→ **TRY IT**
In the entries below, find the line with "ATOM 66 N N" and the line with "ATOM 75 C CA". Return those two lines and all lines between them, exactly.

--

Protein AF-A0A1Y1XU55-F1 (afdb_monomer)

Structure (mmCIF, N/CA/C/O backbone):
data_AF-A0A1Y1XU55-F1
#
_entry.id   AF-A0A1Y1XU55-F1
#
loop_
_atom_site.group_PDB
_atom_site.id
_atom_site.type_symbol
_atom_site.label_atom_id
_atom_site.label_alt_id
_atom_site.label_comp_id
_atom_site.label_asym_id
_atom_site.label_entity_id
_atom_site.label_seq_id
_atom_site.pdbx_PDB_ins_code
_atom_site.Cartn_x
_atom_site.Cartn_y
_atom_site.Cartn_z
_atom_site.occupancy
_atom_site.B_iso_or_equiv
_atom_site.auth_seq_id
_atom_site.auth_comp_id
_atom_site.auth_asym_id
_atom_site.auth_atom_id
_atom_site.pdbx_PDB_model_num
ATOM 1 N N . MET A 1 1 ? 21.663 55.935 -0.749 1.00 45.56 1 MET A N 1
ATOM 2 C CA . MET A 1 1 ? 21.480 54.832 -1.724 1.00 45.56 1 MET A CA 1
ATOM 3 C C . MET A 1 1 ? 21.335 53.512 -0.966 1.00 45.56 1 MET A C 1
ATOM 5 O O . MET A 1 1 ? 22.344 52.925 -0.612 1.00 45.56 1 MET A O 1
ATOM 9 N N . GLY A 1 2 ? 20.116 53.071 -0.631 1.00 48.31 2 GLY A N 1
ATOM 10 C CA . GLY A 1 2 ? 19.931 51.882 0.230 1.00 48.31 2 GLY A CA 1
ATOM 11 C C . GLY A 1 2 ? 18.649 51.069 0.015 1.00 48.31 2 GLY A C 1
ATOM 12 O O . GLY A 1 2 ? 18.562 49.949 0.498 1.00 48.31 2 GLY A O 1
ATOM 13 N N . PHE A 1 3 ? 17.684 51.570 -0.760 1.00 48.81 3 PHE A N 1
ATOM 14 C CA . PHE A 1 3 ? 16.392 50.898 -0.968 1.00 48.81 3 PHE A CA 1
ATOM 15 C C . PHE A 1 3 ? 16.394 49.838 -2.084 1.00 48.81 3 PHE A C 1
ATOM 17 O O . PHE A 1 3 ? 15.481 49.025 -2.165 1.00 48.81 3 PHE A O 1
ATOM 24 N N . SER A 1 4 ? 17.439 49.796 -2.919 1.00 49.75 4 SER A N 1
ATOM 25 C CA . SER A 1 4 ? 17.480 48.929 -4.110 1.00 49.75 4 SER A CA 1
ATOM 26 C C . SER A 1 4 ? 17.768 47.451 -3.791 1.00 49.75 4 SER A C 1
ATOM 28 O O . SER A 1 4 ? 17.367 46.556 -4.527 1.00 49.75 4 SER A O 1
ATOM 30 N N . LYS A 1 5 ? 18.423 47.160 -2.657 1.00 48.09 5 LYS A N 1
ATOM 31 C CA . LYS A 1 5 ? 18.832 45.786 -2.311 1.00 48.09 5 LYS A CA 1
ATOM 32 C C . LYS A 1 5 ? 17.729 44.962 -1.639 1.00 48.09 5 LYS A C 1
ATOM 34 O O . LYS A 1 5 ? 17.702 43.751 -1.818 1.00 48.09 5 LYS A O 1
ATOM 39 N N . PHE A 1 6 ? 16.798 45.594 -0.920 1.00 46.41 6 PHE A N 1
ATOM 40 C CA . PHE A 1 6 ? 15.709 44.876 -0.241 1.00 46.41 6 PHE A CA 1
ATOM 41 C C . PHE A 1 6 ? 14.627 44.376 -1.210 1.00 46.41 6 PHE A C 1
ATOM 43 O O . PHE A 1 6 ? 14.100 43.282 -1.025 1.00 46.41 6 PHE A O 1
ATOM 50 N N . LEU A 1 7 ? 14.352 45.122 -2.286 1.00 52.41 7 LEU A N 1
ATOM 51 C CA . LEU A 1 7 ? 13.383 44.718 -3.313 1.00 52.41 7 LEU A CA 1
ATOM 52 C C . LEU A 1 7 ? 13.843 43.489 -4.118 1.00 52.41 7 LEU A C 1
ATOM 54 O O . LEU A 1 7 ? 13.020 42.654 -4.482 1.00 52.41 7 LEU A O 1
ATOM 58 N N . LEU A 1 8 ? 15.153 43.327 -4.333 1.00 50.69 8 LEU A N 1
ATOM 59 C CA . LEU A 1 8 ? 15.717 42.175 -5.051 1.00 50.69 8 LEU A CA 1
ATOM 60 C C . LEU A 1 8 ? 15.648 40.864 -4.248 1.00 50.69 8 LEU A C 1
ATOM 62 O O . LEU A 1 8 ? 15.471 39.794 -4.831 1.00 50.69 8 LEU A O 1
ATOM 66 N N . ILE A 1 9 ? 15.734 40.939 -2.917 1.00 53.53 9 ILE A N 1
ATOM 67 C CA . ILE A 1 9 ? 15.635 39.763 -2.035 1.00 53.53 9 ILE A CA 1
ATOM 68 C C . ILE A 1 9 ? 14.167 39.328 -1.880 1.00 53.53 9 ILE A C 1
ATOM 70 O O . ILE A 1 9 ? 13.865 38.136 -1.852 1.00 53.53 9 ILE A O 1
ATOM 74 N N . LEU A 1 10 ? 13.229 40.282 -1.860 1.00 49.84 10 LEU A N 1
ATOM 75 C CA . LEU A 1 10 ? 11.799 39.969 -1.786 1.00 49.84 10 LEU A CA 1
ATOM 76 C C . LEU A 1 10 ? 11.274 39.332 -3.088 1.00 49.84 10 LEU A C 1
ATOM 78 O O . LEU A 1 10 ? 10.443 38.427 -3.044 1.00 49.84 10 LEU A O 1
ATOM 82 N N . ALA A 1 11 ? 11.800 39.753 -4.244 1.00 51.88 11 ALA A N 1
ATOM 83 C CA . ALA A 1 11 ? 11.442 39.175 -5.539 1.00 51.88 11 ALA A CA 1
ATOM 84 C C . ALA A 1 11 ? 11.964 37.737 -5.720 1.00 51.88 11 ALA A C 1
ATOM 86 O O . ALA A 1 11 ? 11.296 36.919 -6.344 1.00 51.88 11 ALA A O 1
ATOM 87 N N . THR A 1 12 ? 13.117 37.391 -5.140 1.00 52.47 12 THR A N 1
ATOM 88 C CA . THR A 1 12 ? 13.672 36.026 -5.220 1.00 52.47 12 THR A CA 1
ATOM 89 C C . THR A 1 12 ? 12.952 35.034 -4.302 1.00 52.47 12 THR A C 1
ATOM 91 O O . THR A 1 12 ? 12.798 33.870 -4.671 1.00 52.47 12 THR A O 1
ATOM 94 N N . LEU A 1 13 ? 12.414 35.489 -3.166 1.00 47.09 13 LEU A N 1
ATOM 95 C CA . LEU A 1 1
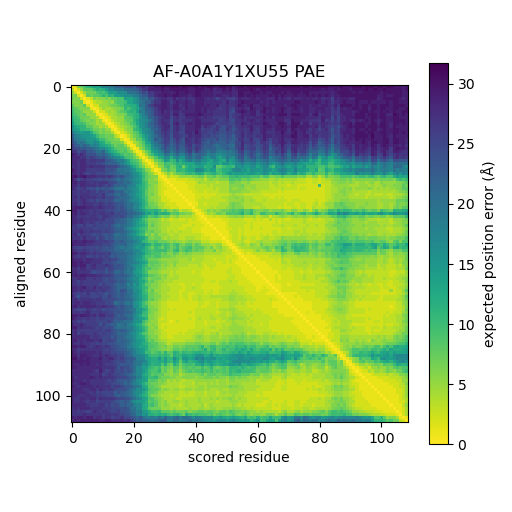3 ? 11.579 34.667 -2.278 1.00 47.09 13 LEU A CA 1
ATOM 96 C C . LEU A 1 13 ? 10.213 34.302 -2.886 1.00 47.09 13 LEU A C 1
ATOM 98 O O . LEU A 1 13 ? 9.696 33.224 -2.608 1.00 47.09 13 LEU A O 1
ATOM 102 N N . LEU A 1 14 ? 9.650 35.144 -3.760 1.00 48.31 14 LEU A N 1
ATOM 103 C CA . LEU A 1 14 ? 8.378 34.855 -4.440 1.00 48.31 14 LEU A CA 1
ATOM 104 C C . LEU A 1 14 ? 8.511 33.842 -5.587 1.00 48.31 14 LEU A C 1
ATOM 106 O O . LEU A 1 14 ? 7.546 33.146 -5.898 1.00 48.31 14 LEU A O 1
ATOM 110 N N . ILE A 1 15 ? 9.701 33.705 -6.181 1.00 51.69 15 ILE A N 1
ATOM 111 C CA . ILE A 1 15 ? 9.960 32.710 -7.236 1.00 51.69 15 ILE A CA 1
ATOM 112 C C . ILE A 1 15 ? 10.137 31.307 -6.627 1.00 51.69 15 ILE A C 1
ATOM 114 O O . ILE A 1 15 ? 9.801 30.309 -7.263 1.00 51.69 15 ILE A O 1
ATOM 118 N N . PHE A 1 16 ? 10.573 31.211 -5.366 1.00 44.19 16 PHE A N 1
ATOM 119 C CA . PHE A 1 16 ? 10.706 29.925 -4.669 1.00 44.19 16 PHE A CA 1
ATOM 120 C C . PHE A 1 16 ? 9.351 29.280 -4.324 1.00 44.19 16 PHE A C 1
ATOM 122 O O . PHE A 1 16 ? 9.251 28.057 -4.246 1.00 44.19 16 PHE A O 1
ATOM 129 N N . SER A 1 17 ? 8.284 30.076 -4.209 1.00 42.56 17 SER A N 1
ATOM 130 C CA . SER A 1 17 ? 6.920 29.590 -3.941 1.00 42.56 17 SER A CA 1
ATOM 131 C C . SER A 1 17 ? 6.223 28.977 -5.165 1.00 42.56 17 SER A C 1
ATOM 133 O O . SER A 1 17 ? 5.187 28.330 -5.023 1.00 42.56 17 SER A O 1
ATOM 135 N N . MET A 1 18 ? 6.792 29.150 -6.364 1.00 43.09 18 MET A N 1
ATOM 136 C CA . MET A 1 18 ? 6.315 28.550 -7.619 1.00 43.09 18 MET A CA 1
ATOM 137 C C . MET A 1 18 ? 7.082 27.279 -8.002 1.00 43.09 18 MET A C 1
ATOM 139 O O . MET A 1 18 ? 6.825 26.697 -9.051 1.00 43.09 18 MET A O 1
ATOM 143 N N . ILE A 1 19 ? 7.957 26.770 -7.129 1.00 42.56 19 ILE A N 1
ATOM 144 C CA . ILE A 1 19 ? 8.366 25.363 -7.173 1.00 42.56 19 ILE A CA 1
ATOM 145 C C . ILE A 1 19 ? 7.340 24.581 -6.345 1.00 42.56 19 ILE A C 1
ATOM 147 O O . ILE A 1 19 ? 7.647 23.865 -5.395 1.00 42.56 19 ILE A O 1
ATOM 151 N N . THR A 1 20 ? 6.063 24.735 -6.707 1.00 43.66 20 THR A N 1
ATOM 152 C CA . THR A 1 20 ? 5.068 23.710 -6.426 1.00 43.66 20 THR A CA 1
ATOM 153 C C . THR A 1 20 ? 5.515 22.534 -7.273 1.00 43.66 20 THR A C 1
ATOM 155 O O . THR A 1 20 ? 5.174 22.424 -8.452 1.00 43.66 20 THR A O 1
ATOM 158 N N . ILE A 1 21 ? 6.368 21.698 -6.682 1.00 43.12 21 ILE A N 1
ATOM 159 C CA . ILE A 1 21 ? 6.673 20.359 -7.153 1.00 43.12 21 ILE A CA 1
ATOM 160 C C . ILE A 1 21 ? 5.332 19.632 -7.140 1.00 43.12 21 ILE A C 1
ATOM 162 O O . ILE A 1 21 ? 4.990 18.888 -6.229 1.00 43.12 21 ILE A O 1
ATOM 166 N N . SER A 1 22 ? 4.557 19.860 -8.195 1.00 39.31 22 SER A N 1
ATOM 167 C CA . SER A 1 22 ? 3.469 19.012 -8.647 1.00 39.31 22 SER A CA 1
ATOM 168 C C . SER A 1 22 ? 4.099 17.773 -9.277 1.00 39.31 22 SER A C 1
ATOM 170 O O . SER A 1 22 ? 3.722 17.339 -10.360 1.00 39.31 22 SER A O 1
ATOM 172 N N . SER A 1 23 ? 5.080 17.180 -8.596 1.00 40.22 23 SER A N 1
ATOM 173 C CA . SER A 1 23 ? 5.363 15.768 -8.743 1.00 40.22 23 SER A CA 1
ATOM 174 C C . SER A 1 23 ? 4.254 15.069 -7.973 1.00 40.22 23 SER A C 1
ATOM 176 O O . SER A 1 23 ? 4.462 14.510 -6.899 1.00 40.22 23 SER A O 1
ATOM 178 N N . GLY A 1 24 ? 3.034 15.120 -8.522 1.00 41.81 24 GLY A N 1
ATOM 179 C CA . GLY A 1 24 ? 2.131 14.000 -8.316 1.00 41.81 24 GLY A CA 1
ATOM 180 C C . GLY A 1 24 ? 2.952 12.759 -8.637 1.00 41.81 24 GLY A C 1
ATOM 181 O O . GLY A 1 24 ? 3.708 12.794 -9.612 1.00 41.81 24 GLY A O 1
ATOM 182 N N . LEU A 1 25 ? 2.903 11.747 -7.768 1.00 48.31 25 LEU A N 1
ATOM 183 C CA . LEU A 1 25 ? 3.555 10.460 -7.994 1.00 48.31 25 LEU A CA 1
ATOM 184 C C . LEU A 1 25 ? 3.248 10.042 -9.432 1.00 48.31 25 LEU A C 1
ATOM 186 O O . LEU A 1 25 ? 2.145 9.589 -9.731 1.00 48.31 25 LEU A O 1
ATOM 190 N N . LYS A 1 26 ? 4.192 10.278 -10.349 1.00 52.81 26 LYS A N 1
ATOM 191 C CA . LYS A 1 26 ? 4.079 9.803 -11.717 1.00 52.81 26 LYS A CA 1
ATOM 192 C C . LYS A 1 26 ? 4.417 8.342 -11.593 1.00 52.81 26 LYS A C 1
ATOM 194 O O . LYS A 1 26 ? 5.577 7.968 -11.727 1.00 52.
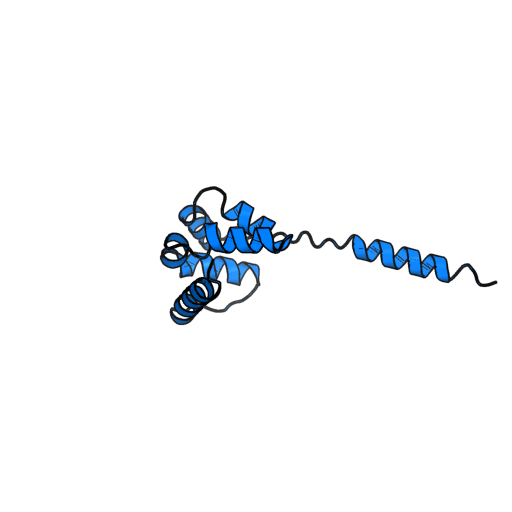81 26 LYS A O 1
ATOM 199 N N . PHE A 1 27 ? 3.401 7.554 -11.253 1.00 59.53 27 PHE A N 1
ATOM 200 C CA . PHE A 1 27 ? 3.476 6.115 -11.362 1.00 59.53 27 PHE A CA 1
ATOM 201 C C . PHE A 1 27 ? 3.987 5.841 -12.762 1.00 59.53 27 PHE A C 1
ATOM 203 O O . PHE A 1 27 ? 3.329 6.179 -13.753 1.00 59.53 27 PHE A O 1
ATOM 210 N N . THR A 1 28 ? 5.217 5.343 -12.830 1.00 58.12 28 THR A N 1
ATOM 211 C CA . THR A 1 28 ? 5.807 4.899 -14.080 1.00 58.12 28 THR A CA 1
ATOM 212 C C . THR A 1 28 ? 4.802 3.957 -14.723 1.00 58.12 28 THR A C 1
ATOM 214 O O . THR A 1 28 ? 4.150 3.18
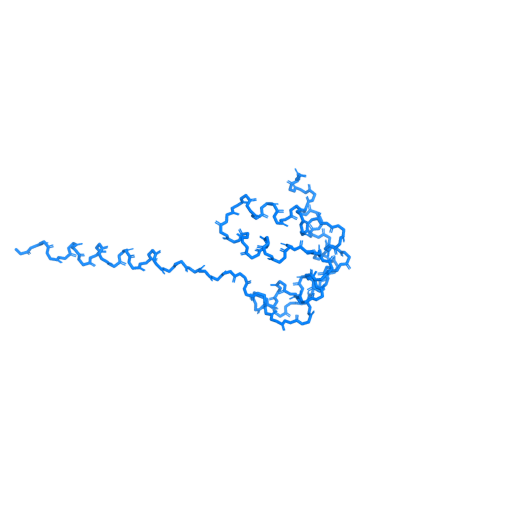2 -14.022 1.00 58.12 28 THR A O 1
ATOM 217 N N . SER A 1 29 ? 4.613 4.056 -16.039 1.00 63.94 29 SER A N 1
ATOM 218 C CA . SER A 1 29 ? 3.726 3.169 -16.8
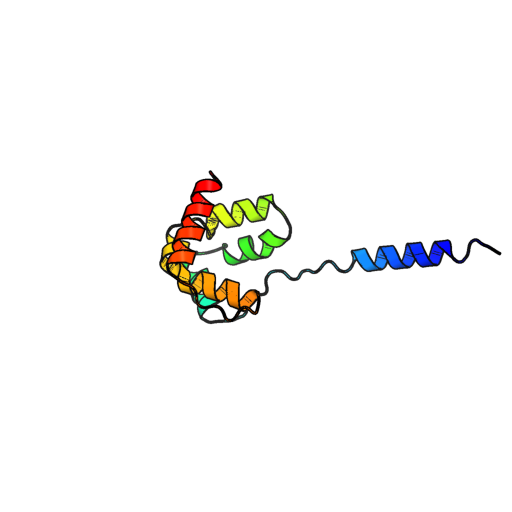01 1.00 63.94 29 SER A CA 1
ATOM 219 C C . SER A 1 29 ? 4.311 1.754 -16.857 1.00 63.94 29 SER A C 1
ATOM 221 O O . SER A 1 29 ? 4.620 1.242 -17.928 1.00 63.94 29 SER A O 1
ATOM 223 N N . SER A 1 30 ? 4.539 1.151 -15.695 1.00 72.81 30 SER A N 1
ATOM 224 C CA . SER A 1 30 ? 5.070 -0.182 -15.529 1.00 72.81 30 SER A CA 1
ATOM 225 C C . SER A 1 30 ? 3.917 -1.174 -15.382 1.00 72.81 30 SER A C 1
ATOM 227 O O . SER A 1 30 ? 2.829 -0.822 -14.893 1.00 72.81 30 SER A O 1
ATOM 229 N N . PRO A 1 31 ? 4.103 -2.415 -15.853 1.00 80.56 31 PRO A N 1
ATOM 230 C CA . PRO A 1 31 ? 3.072 -3.439 -15.764 1.00 80.56 31 PRO A CA 1
ATOM 231 C C . PRO A 1 31 ? 2.666 -3.725 -14.309 1.00 80.56 31 PRO A C 1
ATOM 233 O O . PRO A 1 31 ? 1.488 -3.981 -14.062 1.00 80.56 31 PRO A O 1
ATOM 236 N N . GLU A 1 32 ? 3.583 -3.587 -13.349 1.00 82.88 32 GLU A N 1
ATOM 237 C CA . GLU A 1 32 ? 3.325 -3.730 -11.910 1.00 82.88 32 GLU A CA 1
ATOM 238 C C . GLU A 1 32 ? 2.356 -2.650 -11.407 1.00 82.88 32 GLU A C 1
ATOM 240 O O . GLU A 1 32 ? 1.366 -2.957 -10.739 1.00 82.88 32 GLU A O 1
ATOM 245 N N . CYS A 1 33 ? 2.570 -1.385 -11.793 1.00 80.44 33 CYS A N 1
ATOM 246 C CA . CYS A 1 33 ? 1.649 -0.300 -11.456 1.00 80.44 33 CYS A CA 1
ATOM 247 C C . CYS A 1 33 ? 0.261 -0.515 -12.069 1.00 80.44 33 CYS A C 1
ATOM 249 O O . CYS A 1 33 ? -0.754 -0.291 -11.405 1.00 80.44 33 CYS A O 1
ATOM 251 N N . SER A 1 34 ? 0.196 -0.982 -13.319 1.00 83.06 34 SER A N 1
ATOM 252 C CA . SER A 1 34 ? -1.078 -1.291 -13.976 1.00 83.06 34 SER A CA 1
ATOM 253 C C . SER A 1 34 ? -1.844 -2.399 -13.245 1.00 83.06 34 SER A C 1
ATOM 255 O O . SER A 1 34 ? -3.022 -2.212 -12.933 1.00 83.06 34 SER A O 1
ATOM 257 N N . ARG A 1 35 ? -1.178 -3.514 -12.907 1.00 85.06 35 ARG A N 1
ATOM 258 C CA . ARG A 1 35 ? -1.783 -4.629 -12.158 1.00 85.06 35 ARG A CA 1
ATOM 259 C C . ARG A 1 35 ? -2.245 -4.197 -10.771 1.00 85.06 35 ARG A C 1
ATOM 261 O O . ARG A 1 35 ? -3.392 -4.460 -10.412 1.00 85.06 35 ARG A O 1
ATOM 268 N N . CYS A 1 36 ? -1.414 -3.446 -10.049 1.00 87.06 36 CYS A N 1
ATOM 269 C CA . CYS A 1 36 ? -1.779 -2.900 -8.747 1.00 87.06 36 CYS A CA 1
ATOM 270 C C . CYS A 1 36 ? -3.057 -2.048 -8.825 1.00 87.06 36 CYS A C 1
ATOM 272 O O . CYS A 1 36 ? -4.033 -2.325 -8.130 1.00 87.06 36 CYS A O 1
ATOM 274 N N . PHE A 1 37 ? -3.109 -1.032 -9.695 1.00 85.94 37 PHE A N 1
ATOM 275 C CA . PHE A 1 37 ? -4.278 -0.146 -9.756 1.00 85.94 37 PHE A CA 1
ATOM 276 C C . PHE A 1 37 ? -5.534 -0.823 -10.305 1.00 85.94 37 PHE A C 1
ATOM 278 O O . PHE A 1 37 ? -6.636 -0.459 -9.890 1.00 85.94 37 PHE A O 1
ATOM 285 N N . GLN A 1 38 ? -5.391 -1.814 -11.187 1.00 85.94 38 GLN A N 1
ATOM 286 C CA . GLN A 1 38 ? -6.517 -2.651 -11.601 1.00 85.94 38 GLN A CA 1
ATOM 287 C C . GLN A 1 38 ? -7.073 -3.459 -10.422 1.00 85.94 38 GLN A C 1
ATOM 289 O O . GLN A 1 38 ? -8.289 -3.488 -10.228 1.00 85.94 38 GLN A O 1
ATOM 294 N N . ALA A 1 39 ? -6.202 -4.050 -9.598 1.00 85.50 39 ALA A N 1
ATOM 295 C CA . ALA A 1 39 ? -6.609 -4.840 -8.440 1.00 85.50 39 ALA A CA 1
ATOM 296 C C . ALA A 1 39 ? -7.251 -3.993 -7.327 1.00 85.50 39 ALA A C 1
ATOM 298 O O . ALA A 1 39 ? -8.270 -4.386 -6.754 1.00 85.50 39 ALA A O 1
ATOM 299 N N . LEU A 1 40 ? -6.698 -2.808 -7.044 1.00 83.50 40 LEU A N 1
ATOM 300 C CA . LEU A 1 40 ? -7.231 -1.880 -6.038 1.00 83.50 40 LEU A CA 1
ATOM 301 C C . LEU A 1 40 ? -8.615 -1.323 -6.409 1.00 83.50 40 LEU A C 1
ATOM 303 O O . LEU A 1 40 ? -9.404 -0.987 -5.527 1.00 83.50 40 LEU A O 1
ATOM 307 N N . GLY A 1 41 ? -8.936 -1.275 -7.702 1.00 75.88 41 GLY A N 1
ATOM 308 C CA . GLY A 1 41 ? -10.225 -0.823 -8.210 1.00 75.88 41 GLY A CA 1
ATOM 309 C C . GLY A 1 41 ? -10.301 0.678 -8.510 1.00 75.88 41 GLY A C 1
ATOM 310 O O . GLY A 1 41 ? -9.363 1.459 -8.314 1.00 75.88 41 GLY A O 1
ATOM 311 N N . GLY A 1 42 ? -11.457 1.083 -9.045 1.00 75.44 42 GLY A N 1
ATOM 312 C CA . GLY A 1 42 ? -11.685 2.417 -9.597 1.00 75.44 42 GLY A CA 1
ATOM 313 C C . GLY A 1 42 ? -11.479 3.544 -8.581 1.00 75.44 42 GLY A C 1
ATOM 314 O O . GLY A 1 42 ? -12.117 3.589 -7.534 1.00 75.44 42 GLY A O 1
ATOM 315 N N . GLY A 1 43 ? -10.599 4.489 -8.919 1.00 80.56 43 GLY A N 1
ATOM 316 C CA . GLY A 1 43 ? -10.371 5.717 -8.150 1.00 80.56 43 GLY A CA 1
ATOM 317 C C . GLY A 1 43 ? -9.188 5.678 -7.182 1.00 80.56 43 GLY A C 1
ATOM 318 O O . GLY A 1 43 ? -8.756 6.745 -6.744 1.00 80.56 43 GLY A O 1
ATOM 319 N N . CYS A 1 44 ? -8.601 4.509 -6.898 1.00 85.75 44 CYS A N 1
ATOM 320 C CA . CYS A 1 44 ? -7.451 4.424 -5.992 1.00 85.75 44 CYS A CA 1
ATOM 321 C C . CYS A 1 44 ? -6.203 5.120 -6.528 1.00 85.75 44 CYS A C 1
ATOM 323 O O . CYS A 1 44 ? -5.561 5.863 -5.788 1.00 85.75 44 CYS A O 1
ATOM 325 N N . LYS A 1 45 ? -5.937 4.996 -7.834 1.00 83.44 45 LYS A N 1
ATOM 326 C CA . LYS A 1 45 ? -4.876 5.755 -8.508 1.00 83.44 45 LYS A CA 1
ATOM 327 C C . LYS A 1 45 ? -4.999 7.259 -8.244 1.00 83.44 45 LYS A C 1
ATOM 329 O O . LYS A 1 45 ? -4.085 7.865 -7.705 1.00 83.44 45 LYS A O 1
ATOM 334 N N . SER A 1 46 ? -6.172 7.839 -8.513 1.00 83.50 46 SER A N 1
ATOM 335 C CA . SER A 1 46 ? -6.393 9.279 -8.325 1.00 83.50 46 SER A CA 1
ATOM 336 C C . SER A 1 46 ? -6.315 9.707 -6.855 1.00 83.50 46 SER A C 1
ATOM 338 O O . SER A 1 46 ? -5.788 10.778 -6.559 1.00 83.50 46 SER A O 1
ATOM 340 N N . LYS A 1 47 ? -6.818 8.887 -5.918 1.00 85.06 47 LYS A N 1
ATOM 341 C CA . LYS A 1 47 ? -6.713 9.167 -4.475 1.00 85.06 47 LYS A CA 1
ATOM 342 C C . LYS A 1 47 ? -5.255 9.197 -4.016 1.00 85.06 47 LYS A C 1
ATOM 344 O O . LYS A 1 47 ? -4.886 10.110 -3.284 1.00 85.06 47 LYS A O 1
ATOM 349 N N . ILE A 1 48 ? -4.442 8.240 -4.463 1.00 82.50 48 ILE A N 1
ATOM 350 C CA . ILE A 1 48 ? -3.022 8.149 -4.103 1.00 82.50 48 ILE A CA 1
ATOM 351 C C . ILE A 1 48 ? -2.213 9.266 -4.781 1.00 82.50 48 ILE A C 1
ATOM 353 O O . ILE A 1 48 ? -1.393 9.901 -4.129 1.00 82.50 48 ILE A O 1
ATOM 357 N N . GLU A 1 49 ? -2.485 9.595 -6.045 1.00 80.12 49 GLU A N 1
ATOM 358 C CA . GLU A 1 49 ? -1.836 10.731 -6.723 1.00 80.12 49 GLU A CA 1
ATOM 359 C C . GLU A 1 49 ? -2.132 12.068 -6.026 1.00 80.12 49 GLU A C 1
ATOM 361 O O . GLU A 1 49 ? -1.255 12.922 -5.927 1.00 80.12 49 GLU A O 1
ATOM 366 N N . LYS A 1 50 ? -3.354 12.245 -5.504 1.00 78.94 50 LYS A N 1
ATOM 367 C CA . LYS A 1 50 ? -3.762 13.451 -4.760 1.00 78.94 50 LYS A CA 1
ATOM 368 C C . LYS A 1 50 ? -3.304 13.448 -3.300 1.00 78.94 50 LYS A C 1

--

→ **EXERCISE SOLUTION**
ATOM 66 N N . ILE A 1 9 ? 15.734 40.939 -2.917 1.00 53.53 9 ILE A N 1
ATOM 67 C CA . ILE A 1 9 ? 15.635 39.763 -2.035 1.00 53.53 9 ILE A CA 1
ATOM 68 C C . ILE A 1 9 ? 14.167 39.328 -1.880 1.00 53.53 9 ILE A C 1
ATOM 70 O O . ILE A 1 9 ? 13.865 38.136 -1.852 1.00 53.53 9 ILE A O 1
ATOM 74 N N . LEU A 1 10 ? 13.229 40.282 -1.860 1.00 49.84 10 LEU A N 1
ATOM 75 C CA . LEU A 1 10 ? 11.799 39.969 -1.786 1.00 49.84 10 LEU A CA 1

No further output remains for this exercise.